Оценить:
 Рейтинг: 0

Два адмирала

<< 1 2 3 4 5 6 ... 37 >>
На страницу:
2 из 37
Настройки чтения
Размер шрифта
Высота строк
Поля
Томас Вичекомб по своим нравственным правилам был человеком строжайшей честности во всем, что только касалось до meum и tuum. Он был особенно строгих понятий в отношении прав наследования родовых имений. Сначала свет очень мало интересовался семейными делами простого адвоката; и так как сыновья его родились до возведения его в достоинство судьи, то всякий считал его вдовцом и родным отцом трех малюток, весьма много обещавших. Из сотни его знакомых едва ли один знал истину, следовательно, ничего не было для Томаса легче, как обмануть своего брата, и тем или другим ложным свидетельством заставить его сделать сына наследником Вичекомба по праву законов. Но Томас, как мы уже сказали, был весьма далек от подобной несправедливости. По его мнению, владение Вичекомб должно было точно так же и на таких же основаниях переходить в наследство, как и всякое постороннее имение. В его глазах законность была выше всего, хотя он нисколько не задумался, прежде чем произвести на свет от своей возлюбленной Марты семерых детей, из коих осталось в живых только трое. Подумав еще немного и приняв порядочное количество лекарства, чтобы подкрепить свои силы, он обратился к баронету со следующими словами:

– Послушай, брат Вичерли, – сказал он, – ты достаточно знаком с историей нашей фамилии, и потому я считаю лишним распространяться об этом предмете. Я проживу не более месяца, и, следовательно, все надежды на продолжение прямой линии нашего рода связаны с тобой. Решай сам, кто должен быть твоим наследником после моей смерти. Старшая линия Вичекомбов два раза прекращалась, и только во второй раз наследником нашего владения сделался сэр Майкл. Оба эти раза порядок наследия определял закон, и каждый раз владение доставалось младшей линии. Сэр Майкл был женат два раза; от первой жены произошли мы, от второй – Вичекомбы Гертфорширские, известные ныне как баронеты этого графства; старший из них имеет титул: сэр Реджинальд Вичекомб из Вичекомба.

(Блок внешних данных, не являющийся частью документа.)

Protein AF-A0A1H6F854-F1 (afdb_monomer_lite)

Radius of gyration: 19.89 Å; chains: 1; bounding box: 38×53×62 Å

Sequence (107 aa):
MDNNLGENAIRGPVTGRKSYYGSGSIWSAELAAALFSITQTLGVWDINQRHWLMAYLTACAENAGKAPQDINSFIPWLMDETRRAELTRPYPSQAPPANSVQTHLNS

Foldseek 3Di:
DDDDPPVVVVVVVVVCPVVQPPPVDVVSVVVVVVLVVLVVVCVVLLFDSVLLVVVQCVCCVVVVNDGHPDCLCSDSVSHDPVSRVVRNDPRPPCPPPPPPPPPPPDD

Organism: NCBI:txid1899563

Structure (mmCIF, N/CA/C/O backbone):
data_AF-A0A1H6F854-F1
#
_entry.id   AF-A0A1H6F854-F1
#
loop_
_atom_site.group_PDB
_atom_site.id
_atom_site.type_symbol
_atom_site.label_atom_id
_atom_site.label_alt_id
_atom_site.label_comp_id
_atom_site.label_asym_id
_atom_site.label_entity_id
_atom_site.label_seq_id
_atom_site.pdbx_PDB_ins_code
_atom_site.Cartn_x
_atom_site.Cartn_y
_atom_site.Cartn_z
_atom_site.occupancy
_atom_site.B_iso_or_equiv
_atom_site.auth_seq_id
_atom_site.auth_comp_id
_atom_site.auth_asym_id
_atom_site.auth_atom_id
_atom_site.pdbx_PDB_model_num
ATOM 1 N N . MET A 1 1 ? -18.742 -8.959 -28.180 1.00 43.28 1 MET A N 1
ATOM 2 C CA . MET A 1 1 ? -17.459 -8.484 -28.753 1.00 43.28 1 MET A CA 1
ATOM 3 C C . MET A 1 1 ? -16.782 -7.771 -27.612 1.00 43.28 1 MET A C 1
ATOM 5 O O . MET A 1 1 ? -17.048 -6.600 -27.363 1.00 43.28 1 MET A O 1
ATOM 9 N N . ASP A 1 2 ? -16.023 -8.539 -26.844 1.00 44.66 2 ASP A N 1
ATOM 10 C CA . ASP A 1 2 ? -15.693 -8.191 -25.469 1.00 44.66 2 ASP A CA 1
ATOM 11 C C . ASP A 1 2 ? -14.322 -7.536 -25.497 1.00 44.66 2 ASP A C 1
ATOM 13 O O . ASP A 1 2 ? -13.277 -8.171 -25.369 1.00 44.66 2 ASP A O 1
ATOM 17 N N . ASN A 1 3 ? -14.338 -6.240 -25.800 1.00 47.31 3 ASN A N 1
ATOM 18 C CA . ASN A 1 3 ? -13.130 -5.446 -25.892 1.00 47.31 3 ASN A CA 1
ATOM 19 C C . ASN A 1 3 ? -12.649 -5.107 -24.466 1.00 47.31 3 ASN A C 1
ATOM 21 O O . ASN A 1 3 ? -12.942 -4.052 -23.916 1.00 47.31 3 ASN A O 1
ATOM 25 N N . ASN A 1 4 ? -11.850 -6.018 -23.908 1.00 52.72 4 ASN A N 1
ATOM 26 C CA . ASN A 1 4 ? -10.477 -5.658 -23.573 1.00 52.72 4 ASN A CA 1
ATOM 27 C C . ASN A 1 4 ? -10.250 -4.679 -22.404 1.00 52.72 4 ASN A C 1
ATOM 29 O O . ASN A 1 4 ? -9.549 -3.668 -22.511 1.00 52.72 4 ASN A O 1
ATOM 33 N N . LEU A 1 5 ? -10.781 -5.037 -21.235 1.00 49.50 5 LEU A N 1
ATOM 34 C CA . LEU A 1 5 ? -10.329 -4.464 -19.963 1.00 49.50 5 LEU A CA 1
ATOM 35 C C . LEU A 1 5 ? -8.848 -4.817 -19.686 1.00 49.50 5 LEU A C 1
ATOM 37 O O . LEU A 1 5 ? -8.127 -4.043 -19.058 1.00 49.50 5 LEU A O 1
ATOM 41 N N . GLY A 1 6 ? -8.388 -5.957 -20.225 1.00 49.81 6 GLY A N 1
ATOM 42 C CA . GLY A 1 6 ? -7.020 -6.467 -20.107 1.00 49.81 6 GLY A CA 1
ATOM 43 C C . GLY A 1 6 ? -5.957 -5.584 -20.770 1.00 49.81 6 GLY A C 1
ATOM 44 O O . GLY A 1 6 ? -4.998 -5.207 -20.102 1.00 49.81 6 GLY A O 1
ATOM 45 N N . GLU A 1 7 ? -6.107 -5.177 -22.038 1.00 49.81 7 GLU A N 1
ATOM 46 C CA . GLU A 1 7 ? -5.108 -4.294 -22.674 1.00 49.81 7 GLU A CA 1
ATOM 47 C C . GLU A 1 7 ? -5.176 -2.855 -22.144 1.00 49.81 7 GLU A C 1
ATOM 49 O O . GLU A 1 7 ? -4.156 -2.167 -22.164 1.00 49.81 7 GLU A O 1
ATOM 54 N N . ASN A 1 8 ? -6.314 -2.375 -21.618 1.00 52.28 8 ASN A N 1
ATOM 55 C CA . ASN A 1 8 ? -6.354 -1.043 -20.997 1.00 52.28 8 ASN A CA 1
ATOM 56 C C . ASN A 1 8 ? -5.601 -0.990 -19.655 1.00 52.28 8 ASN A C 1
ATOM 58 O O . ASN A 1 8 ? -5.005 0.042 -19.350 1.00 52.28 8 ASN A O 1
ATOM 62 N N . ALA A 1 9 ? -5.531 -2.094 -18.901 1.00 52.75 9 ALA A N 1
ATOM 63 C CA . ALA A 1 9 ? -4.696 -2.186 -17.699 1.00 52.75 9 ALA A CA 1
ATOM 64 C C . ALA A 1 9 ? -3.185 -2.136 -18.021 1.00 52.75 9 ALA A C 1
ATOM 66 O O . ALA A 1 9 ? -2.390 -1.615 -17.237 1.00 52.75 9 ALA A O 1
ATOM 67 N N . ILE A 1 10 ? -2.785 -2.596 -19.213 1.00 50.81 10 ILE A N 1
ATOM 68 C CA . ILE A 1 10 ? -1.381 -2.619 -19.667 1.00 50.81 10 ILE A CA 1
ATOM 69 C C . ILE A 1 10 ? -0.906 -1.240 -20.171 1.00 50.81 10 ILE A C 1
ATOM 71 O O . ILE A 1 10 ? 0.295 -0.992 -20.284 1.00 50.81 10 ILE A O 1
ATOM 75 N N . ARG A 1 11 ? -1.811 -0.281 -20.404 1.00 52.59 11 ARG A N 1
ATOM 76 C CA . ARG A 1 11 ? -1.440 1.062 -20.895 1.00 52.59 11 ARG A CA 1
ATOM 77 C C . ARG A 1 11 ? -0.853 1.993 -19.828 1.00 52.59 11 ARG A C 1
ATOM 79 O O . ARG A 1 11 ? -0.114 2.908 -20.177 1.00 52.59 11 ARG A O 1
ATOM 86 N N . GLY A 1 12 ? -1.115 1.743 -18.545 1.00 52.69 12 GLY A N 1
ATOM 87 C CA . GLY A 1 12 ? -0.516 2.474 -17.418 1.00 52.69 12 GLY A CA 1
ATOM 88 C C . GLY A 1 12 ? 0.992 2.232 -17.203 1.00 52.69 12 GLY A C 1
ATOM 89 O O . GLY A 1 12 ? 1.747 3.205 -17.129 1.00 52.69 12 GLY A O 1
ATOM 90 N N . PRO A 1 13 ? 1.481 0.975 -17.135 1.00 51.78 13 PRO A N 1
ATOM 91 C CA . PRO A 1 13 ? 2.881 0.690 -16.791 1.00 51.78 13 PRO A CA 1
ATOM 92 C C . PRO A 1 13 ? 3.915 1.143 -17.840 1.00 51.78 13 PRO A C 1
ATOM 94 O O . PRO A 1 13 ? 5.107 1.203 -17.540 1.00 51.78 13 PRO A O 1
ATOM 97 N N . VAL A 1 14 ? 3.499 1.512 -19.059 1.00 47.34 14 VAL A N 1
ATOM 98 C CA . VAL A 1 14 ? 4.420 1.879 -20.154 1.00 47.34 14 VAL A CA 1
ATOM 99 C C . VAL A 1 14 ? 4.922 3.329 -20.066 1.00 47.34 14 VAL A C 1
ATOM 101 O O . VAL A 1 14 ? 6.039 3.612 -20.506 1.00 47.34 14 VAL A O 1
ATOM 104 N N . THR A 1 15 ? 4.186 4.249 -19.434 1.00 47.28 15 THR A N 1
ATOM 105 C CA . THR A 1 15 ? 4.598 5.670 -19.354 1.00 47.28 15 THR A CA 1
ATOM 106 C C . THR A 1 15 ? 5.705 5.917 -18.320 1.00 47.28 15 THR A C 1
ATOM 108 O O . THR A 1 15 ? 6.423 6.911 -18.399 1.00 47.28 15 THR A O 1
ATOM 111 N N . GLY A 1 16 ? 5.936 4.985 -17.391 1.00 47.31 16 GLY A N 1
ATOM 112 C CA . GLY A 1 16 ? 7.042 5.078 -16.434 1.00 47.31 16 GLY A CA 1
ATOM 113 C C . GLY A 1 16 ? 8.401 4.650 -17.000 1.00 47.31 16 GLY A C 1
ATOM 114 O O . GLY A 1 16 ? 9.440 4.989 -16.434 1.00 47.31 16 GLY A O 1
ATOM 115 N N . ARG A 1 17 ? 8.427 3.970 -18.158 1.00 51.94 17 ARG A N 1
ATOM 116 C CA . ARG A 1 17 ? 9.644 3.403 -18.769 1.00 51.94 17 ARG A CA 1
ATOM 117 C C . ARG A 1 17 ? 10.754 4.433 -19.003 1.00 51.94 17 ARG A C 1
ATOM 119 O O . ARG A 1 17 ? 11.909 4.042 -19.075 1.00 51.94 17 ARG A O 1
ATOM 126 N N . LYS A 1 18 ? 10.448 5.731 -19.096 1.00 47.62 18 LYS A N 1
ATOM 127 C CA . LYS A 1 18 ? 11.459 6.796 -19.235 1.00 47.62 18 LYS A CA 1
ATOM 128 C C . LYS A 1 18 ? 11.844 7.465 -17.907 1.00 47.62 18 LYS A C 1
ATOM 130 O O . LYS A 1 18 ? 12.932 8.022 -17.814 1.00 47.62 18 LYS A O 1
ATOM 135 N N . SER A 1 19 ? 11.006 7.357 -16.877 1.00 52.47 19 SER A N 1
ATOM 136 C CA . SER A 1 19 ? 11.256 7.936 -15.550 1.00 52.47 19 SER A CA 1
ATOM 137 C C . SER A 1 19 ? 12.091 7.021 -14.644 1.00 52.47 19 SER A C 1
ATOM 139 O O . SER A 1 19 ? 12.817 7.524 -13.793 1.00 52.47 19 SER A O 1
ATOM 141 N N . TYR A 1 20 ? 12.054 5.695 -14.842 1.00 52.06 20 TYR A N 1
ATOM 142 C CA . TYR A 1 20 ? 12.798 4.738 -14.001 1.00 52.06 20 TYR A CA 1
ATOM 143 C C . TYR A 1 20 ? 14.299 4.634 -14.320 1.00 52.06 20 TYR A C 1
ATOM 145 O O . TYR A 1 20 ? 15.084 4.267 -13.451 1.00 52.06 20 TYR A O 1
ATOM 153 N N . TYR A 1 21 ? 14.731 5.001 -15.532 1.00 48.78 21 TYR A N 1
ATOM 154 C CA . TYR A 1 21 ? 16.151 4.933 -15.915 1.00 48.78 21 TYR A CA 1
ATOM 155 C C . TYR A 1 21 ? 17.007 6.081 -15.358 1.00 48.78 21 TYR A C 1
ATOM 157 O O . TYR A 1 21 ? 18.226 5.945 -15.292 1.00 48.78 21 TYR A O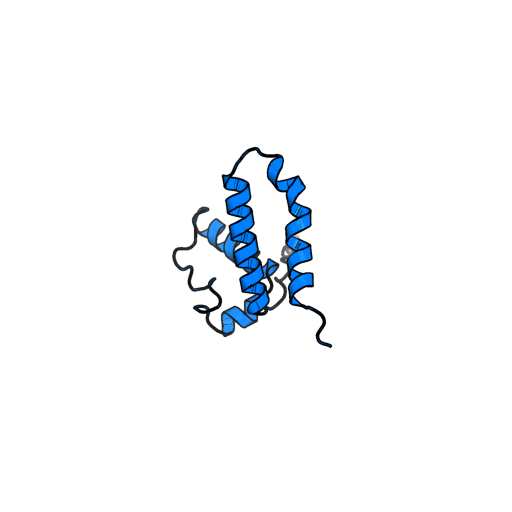 1
ATOM 165 N N . GLY A 1 22 ? 16.403 7.195 -14.929 1.00 51.19 22 GLY A N 1
ATOM 166 C CA . GLY A 1 22 ? 17.132 8.410 -14.538 1.00 51.19 22 GLY A CA 1
ATOM 167 C C . GLY A 1 22 ? 17.982 8.305 -13.262 1.00 51.19 22 GLY A C 1
ATOM 168 O O . GLY A 1 22 ? 18.705 9.243 -12.952 1.00 51.19 22 GLY A O 1
ATOM 169 N N . SER A 1 23 ? 17.913 7.189 -12.528 1.00 52.06 23 SER A N 1
ATOM 170 C CA . SER A 1 23 ? 18.616 6.990 -11.249 1.00 52.06 23 SER A CA 1
ATOM 171 C C . SER A 1 23 ? 19.709 5.909 -11.285 1.00 52.06 23 SER A C 1
ATOM 173 O O . SER A 1 23 ? 20.409 5.752 -10.287 1.00 52.06 23 SER A O 1
ATOM 175 N N . GLY A 1 24 ? 19.873 5.152 -12.380 1.00 55.97 24 GLY A N 1
ATOM 176 C CA . GLY A 1 24 ? 20.917 4.115 -12.480 1.00 55.97 24 GLY A CA 1
ATOM 177 C C . GLY A 1 24 ? 20.843 2.993 -11.429 1.00 55.97 24 GLY A C 1
ATOM 178 O O . GLY A 1 24 ? 21.804 2.251 -11.263 1.00 55.97 24 GLY A O 1
ATOM 179 N N . SER A 1 25 ? 19.725 2.860 -10.711 1.00 64.25 25 SER A N 1
ATOM 180 C CA . SER A 1 25 ? 19.588 1.939 -9.585 1.00 64.25 25 SER A CA 1
ATOM 181 C C . SER A 1 25 ? 18.520 0.898 -9.895 1.00 64.25 25 SER A C 1
ATOM 183 O O . SER A 1 25 ? 17.333 1.206 -9.901 1.00 64.25 25 SER A O 1
ATOM 185 N N . ILE A 1 26 ? 18.937 -0.345 -10.149 1.00 72.75 26 ILE A N 1
ATOM 186 C CA . ILE A 1 26 ? 18.041 -1.510 -10.304 1.00 72.75 26 ILE A CA 1
ATOM 187 C C . ILE A 1 26 ? 17.045 -1.573 -9.138 1.00 72.75 26 ILE A C 1
ATOM 189 O O . ILE A 1 26 ? 15.863 -1.841 -9.333 1.00 72.75 26 ILE A O 1
ATOM 193 N N . TRP A 1 27 ? 17.508 -1.196 -7.949 1.00 72.69 27 TRP A N 1
ATOM 194 C CA . TRP A 1 27 ? 16.718 -1.165 -6.730 1.00 72.69 27 TRP A CA 1
ATOM 195 C C . TRP A 1 27 ? 15.485 -0.251 -6.812 1.00 72.69 27 TRP A C 1
ATOM 197 O O . TRP A 1 27 ? 14.428 -0.591 -6.287 1.00 72.69 27 TRP A O 1
ATOM 207 N N . SER A 1 28 ? 15.565 0.895 -7.499 1.00 74.50 28 SER A N 1
ATOM 208 C CA . SER A 1 28 ? 14.396 1.774 -7.650 1.00 74.50 28 SER A CA 1
ATOM 209 C C . SER A 1 28 ? 13.369 1.201 -8.629 1.00 74.50 28 SER A C 1
ATOM 211 O O . SER A 1 28 ? 12.165 1.357 -8.418 1.00 74.50 28 SER A O 1
ATOM 213 N N . ALA A 1 29 ? 13.828 0.489 -9.662 1.00 79.50 29 ALA A N 1
ATOM 214 C CA . ALA A 1 29 ? 12.955 -0.236 -10.577 1.00 79.50 29 ALA A CA 1
ATOM 215 C C . ALA A 1 29 ? 12.264 -1.418 -9.875 1.00 79.50 29 ALA A C 1
ATOM 217 O O . ALA A 1 29 ? 11.059 -1.603 -10.040 1.00 79.50 29 ALA A O 1
ATOM 218 N N . GLU A 1 30 ? 12.994 -2.169 -9.048 1.00 82.50 30 GLU A N 1
ATOM 219 C CA . GLU A 1 30 ? 12.449 -3.256 -8.225 1.00 82.50 30 GLU A CA 1
ATOM 220 C C . GLU A 1 30 ? 11.406 -2.741 -7.225 1.00 82.50 30 GLU A C 1
ATOM 222 O O . GLU A 1 30 ? 10.308 -3.292 -7.132 1.00 82.50 30 GLU A O 1
ATOM 227 N N . LEU A 1 31 ? 11.698 -1.633 -6.537 1.00 84.69 31 LEU A N 1
ATOM 228 C CA . LEU A 1 31 ? 10.758 -0.990 -5.620 1.00 84.69 31 LEU A CA 1
ATOM 229 C C . LEU A 1 31 ? 9.478 -0.545 -6.338 1.00 84.69 31 LEU A C 1
ATOM 231 O O . LEU A 1 31 ? 8.373 -0.785 -5.849 1.00 84.69 31 LEU A O 1
ATOM 235 N N . ALA A 1 32 ? 9.611 0.088 -7.505 1.00 82.06 32 ALA A N 1
ATOM 236 C CA . ALA A 1 32 ? 8.463 0.513 -8.296 1.00 82.06 32 ALA A CA 1
ATOM 237 C C . ALA A 1 32 ? 7.622 -0.686 -8.762 1.00 82.06 32 ALA A C 1
ATOM 239 O O . ALA A 1 32 ? 6.397 -0.646 -8.664 1.00 82.06 32 ALA A O 1
ATOM 240 N N . ALA A 1 33 ? 8.262 -1.771 -9.209 1.00 85.00 33 ALA A N 1
ATOM 241 C CA . ALA A 1 33 ? 7.574 -3.000 -9.596 1.00 85.00 33 ALA A CA 1
ATOM 242 C C . ALA A 1 33 ? 6.798 -3.622 -8.421 1.00 85.00 33 ALA A C 1
ATOM 244 O O . ALA A 1 33 ? 5.646 -4.036 -8.591 1.00 85.00 33 ALA A O 1
ATOM 245 N N . ALA A 1 34 ? 7.383 -3.630 -7.220 1.00 86.56 34 ALA A N 1
ATOM 246 C CA . ALA A 1 34 ? 6.710 -4.091 -6.010 1.00 86.56 34 ALA A CA 1
ATOM 247 C C . ALA A 1 34 ? 5.499 -3.206 -5.661 1.00 86.56 34 ALA A C 1
ATOM 249 O O . ALA A 1 34 ? 4.398 -3.719 -5.458 1.00 86.56 34 ALA A O 1
ATOM 250 N N . LEU A 1 35 ? 5.661 -1.877 -5.670 1.00 86.19 35 LEU A N 1
ATOM 251 C CA . LEU A 1 35 ? 4.570 -0.931 -5.398 1.00 86.19 35 LEU A CA 1
ATOM 252 C C . LEU A 1 35 ? 3.427 -1.052 -6.411 1.00 86.19 35 LEU A C 1
ATOM 254 O O . LEU A 1 35 ? 2.255 -1.052 -6.026 1.00 86.19 35 LEU A O 1
ATOM 258 N N . PHE A 1 36 ? 3.735 -1.205 -7.699 1.00 85.50 36 PHE A N 1
ATOM 259 C CA . PHE A 1 36 ? 2.700 -1.428 -8.703 1.00 85.50 36 PHE A CA 1
ATOM 260 C C . PHE A 1 36 ? 1.971 -2.750 -8.493 1.00 85.50 36 PHE A C 1
ATOM 262 O O . PHE A 1 36 ? 0.746 -2.772 -8.549 1.00 85.50 36 PHE A O 1
ATOM 269 N N . SER A 1 37 ? 2.682 -3.824 -8.157 1.00 86.44 37 SER A N 1
ATOM 270 C CA . SER A 1 37 ? 2.052 -5.114 -7.849 1.00 86.44 37 SER A CA 1
ATOM 271 C C . SER A 1 37 ? 1.083 -5.006 -6.661 1.00 86.44 37 SER A C 1
ATOM 273 O O . SER A 1 37 ? -0.041 -5.512 -6.719 1.00 86.44 37 SER A O 1
ATOM 275 N N . ILE A 1 38 ? 1.467 -4.270 -5.612 1.00 87.38 38 ILE A N 1
ATOM 276 C CA . ILE A 1 38 ? 0.605 -4.001 -4.450 1.00 87.38 38 ILE A CA 1
ATOM 277 C C . ILE A 1 38 ? -0.622 -3.178 -4.863 1.00 87.38 38 ILE A C 1
ATOM 279 O O . ILE A 1 38 ? -1.746 -3.573 -4.572 1.00 87.38 38 ILE A O 1
ATOM 283 N N . THR A 1 39 ? -0.448 -2.065 -5.581 1.00 85.69 39 THR A N 1
ATOM 284 C CA . THR A 1 39 ? -1.581 -1.208 -5.996 1.00 85.69 39 THR A CA 1
ATOM 285 C C . THR A 1 39 ? -2.555 -1.897 -6.953 1.00 85.69 39 THR A C 1
ATOM 287 O O . THR A 1 39 ? -3.758 -1.641 -6.866 1.00 85.69 39 THR A O 1
ATOM 290 N N . GLN A 1 40 ? -2.069 -2.787 -7.827 1.00 85.75 40 GLN A N 1
ATOM 291 C CA . GLN A 1 40 ? -2.919 -3.644 -8.658 1.00 85.75 40 GLN A CA 1
ATOM 292 C C . GLN A 1 40 ? -3.728 -4.609 -7.795 1.00 85.75 40 GLN A C 1
ATOM 294 O O . GLN A 1 40 ? -4.939 -4.716 -7.972 1.00 85.75 40 GLN A O 1
ATOM 299 N N . THR A 1 41 ? -3.083 -5.243 -6.811 1.00 86.50 41 THR A N 1
ATOM 300 C CA . THR A 1 41 ? -3.769 -6.108 -5.845 1.00 86.50 41 THR A CA 1
ATOM 301 C C . THR A 1 41 ? -4.860 -5.321 -5.117 1.00 86.50 41 THR A C 1
ATOM 303 O O . THR A 1 41 ? -6.009 -5.736 -5.130 1.00 86.50 41 THR A O 1
ATOM 306 N N . LEU A 1 42 ? -4.563 -4.135 -4.580 1.00 87.06 42 LEU A N 1
ATOM 307 C CA . LEU A 1 42 ? -5.563 -3.285 -3.915 1.00 87.06 42 LEU A CA 1
ATOM 308 C C . LEU A 1 42 ? -6.744 -2.914 -4.829 1.00 87.06 42 LEU A C 1
ATOM 310 O O . LEU A 1 42 ? -7.874 -2.850 -4.353 1.00 87.06 42 LEU A O 1
ATOM 314 N N . GLY A 1 43 ? -6.497 -2.723 -6.130 1.00 84.69 43 GLY A N 1
ATOM 315 C CA . GLY A 1 43 ? -7.542 -2.466 -7.123 1.00 84.69 43 GLY A CA 1
ATOM 316 C C . GLY A 1 43 ? -8.493 -3.648 -7.339 1.00 84.69 43 GLY A C 1
ATOM 317 O O . GLY A 1 43 ? -9.686 -3.436 -7.515 1.00 84.69 43 GLY A O 1
ATOM 318 N N . VAL A 1 44 ? -7.998 -4.889 -7.263 1.00 88.06 44 VAL A N 1
ATOM 319 C CA . VAL A 1 44 ? -8.838 -6.104 -7.341 1.00 88.06 44 VAL A CA 1
ATOM 320 C C . VAL A 1 44 ? -9.762 -6.234 -6.125 1.00 88.06 44 VAL A C 1
ATOM 322 O O . VAL A 1 44 ? -10.856 -6.777 -6.238 1.00 88.06 44 VAL A O 1
ATOM 325 N N . TRP A 1 45 ? -9.335 -5.721 -4.970 1.00 84.81 45 TRP A N 1
ATOM 326 C CA . TRP A 1 45 ? -10.073 -5.804 -3.706 1.00 84.81 45 TRP A CA 1
ATOM 327 C C . TRP A 1 45 ? -10.929 -4.562 -3.397 1.00 84.81 45 TRP A C 1
ATOM 329 O O . TRP A 1 45 ? -11.466 -4.4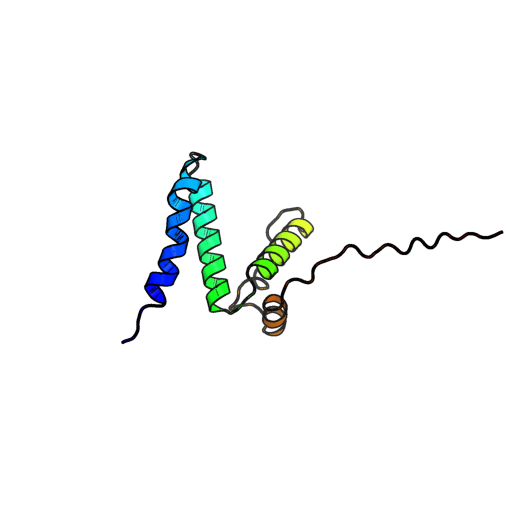71 -2.295 1.00 84.81 45 TRP A O 1
ATOM 339 N N . ASP A 1 46 ? -11.057 -3.623 -4.344 1.00 85.12 46 ASP A N 1
ATOM 340 C CA . ASP A 1 46 ? -11.800 -2.357 -4.204 1.00 85.12 46 ASP A CA 1
ATOM 341 C C . ASP A 1 46 ? -11.377 -1.520 -2.976 1.00 85.12 46 ASP A C 1
ATOM 343 O O . ASP A 1 46 ? -12.181 -0.905 -2.272 1.00 85.12 46 ASP A O 1
ATOM 347 N N . ILE A 1 47 ? -10.075 -1.516 -2.676 1.00 88.00 47 ILE A N 1
ATOM 348 C CA . ILE A 1 47 ? -9.495 -0.743 -1.572 1.00 88.00 47 ILE A CA 1
ATOM 349 C C . ILE A 1 47 ? -8.959 0.582 -2.113 1.00 88.00 47 ILE A C 1
ATOM 351 O O . ILE A 1 47 ? -8.280 0.626 -3.144 1.00 88.00 47 ILE A O 1
ATOM 355 N N . ASN A 1 48 ? -9.185 1.680 -1.386 1.00 88.56 48 ASN A N 1
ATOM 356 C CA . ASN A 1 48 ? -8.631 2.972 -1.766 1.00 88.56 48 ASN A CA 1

– Сэр Реджинальд, происходя от детей второго брака сэра Майкла, не может быть моим наследником, – заметил сэр Вичерли отрывисто и как бы с неудовольствием. – Потомки второго брака тоже, что nullius, как ты называешь Тома.

– Совсем нет, брат Вичерли. Дети второго брака такие же законные дети, как и мы с тобой; между тем как nullius – незаконнорожденный и ничего больше. Сэр Реджинальд имеет неоспоримые права на твои земли; за ним Том или один из его братьев; потом следует совершенно чужой или же его величество.

– Напиши мне, Томас, завещание – и я все свое имение оставлю твоему сыну, – сказал с энергией баронет, – только не упоминай ничего в завещании о nullius; когда я умру, Том спокойно займет мое место.

Отцовская любовь минутно торжествовала в груди Томаса, но привычка и строгое чувство правды скоро одержали верх над желанием его сердца. Может быть, какие-нибудь сомнения или основательное знание характера своего сына содействовали его ответу.

– Этого никогда не должно быть, сэр Вичерли, – отвечал он, задумавшись. – Том не имеет никакого права на Вичекомб, между тем как сэр Реджинальд имеет самое основательное, хотя и не признаваемое законом. Если бы вместо нашего прадеда, сэр Майкл сделал из нашего имения майорат, то сэр Реджинальд без всяких завещаний был бы твоим наследником.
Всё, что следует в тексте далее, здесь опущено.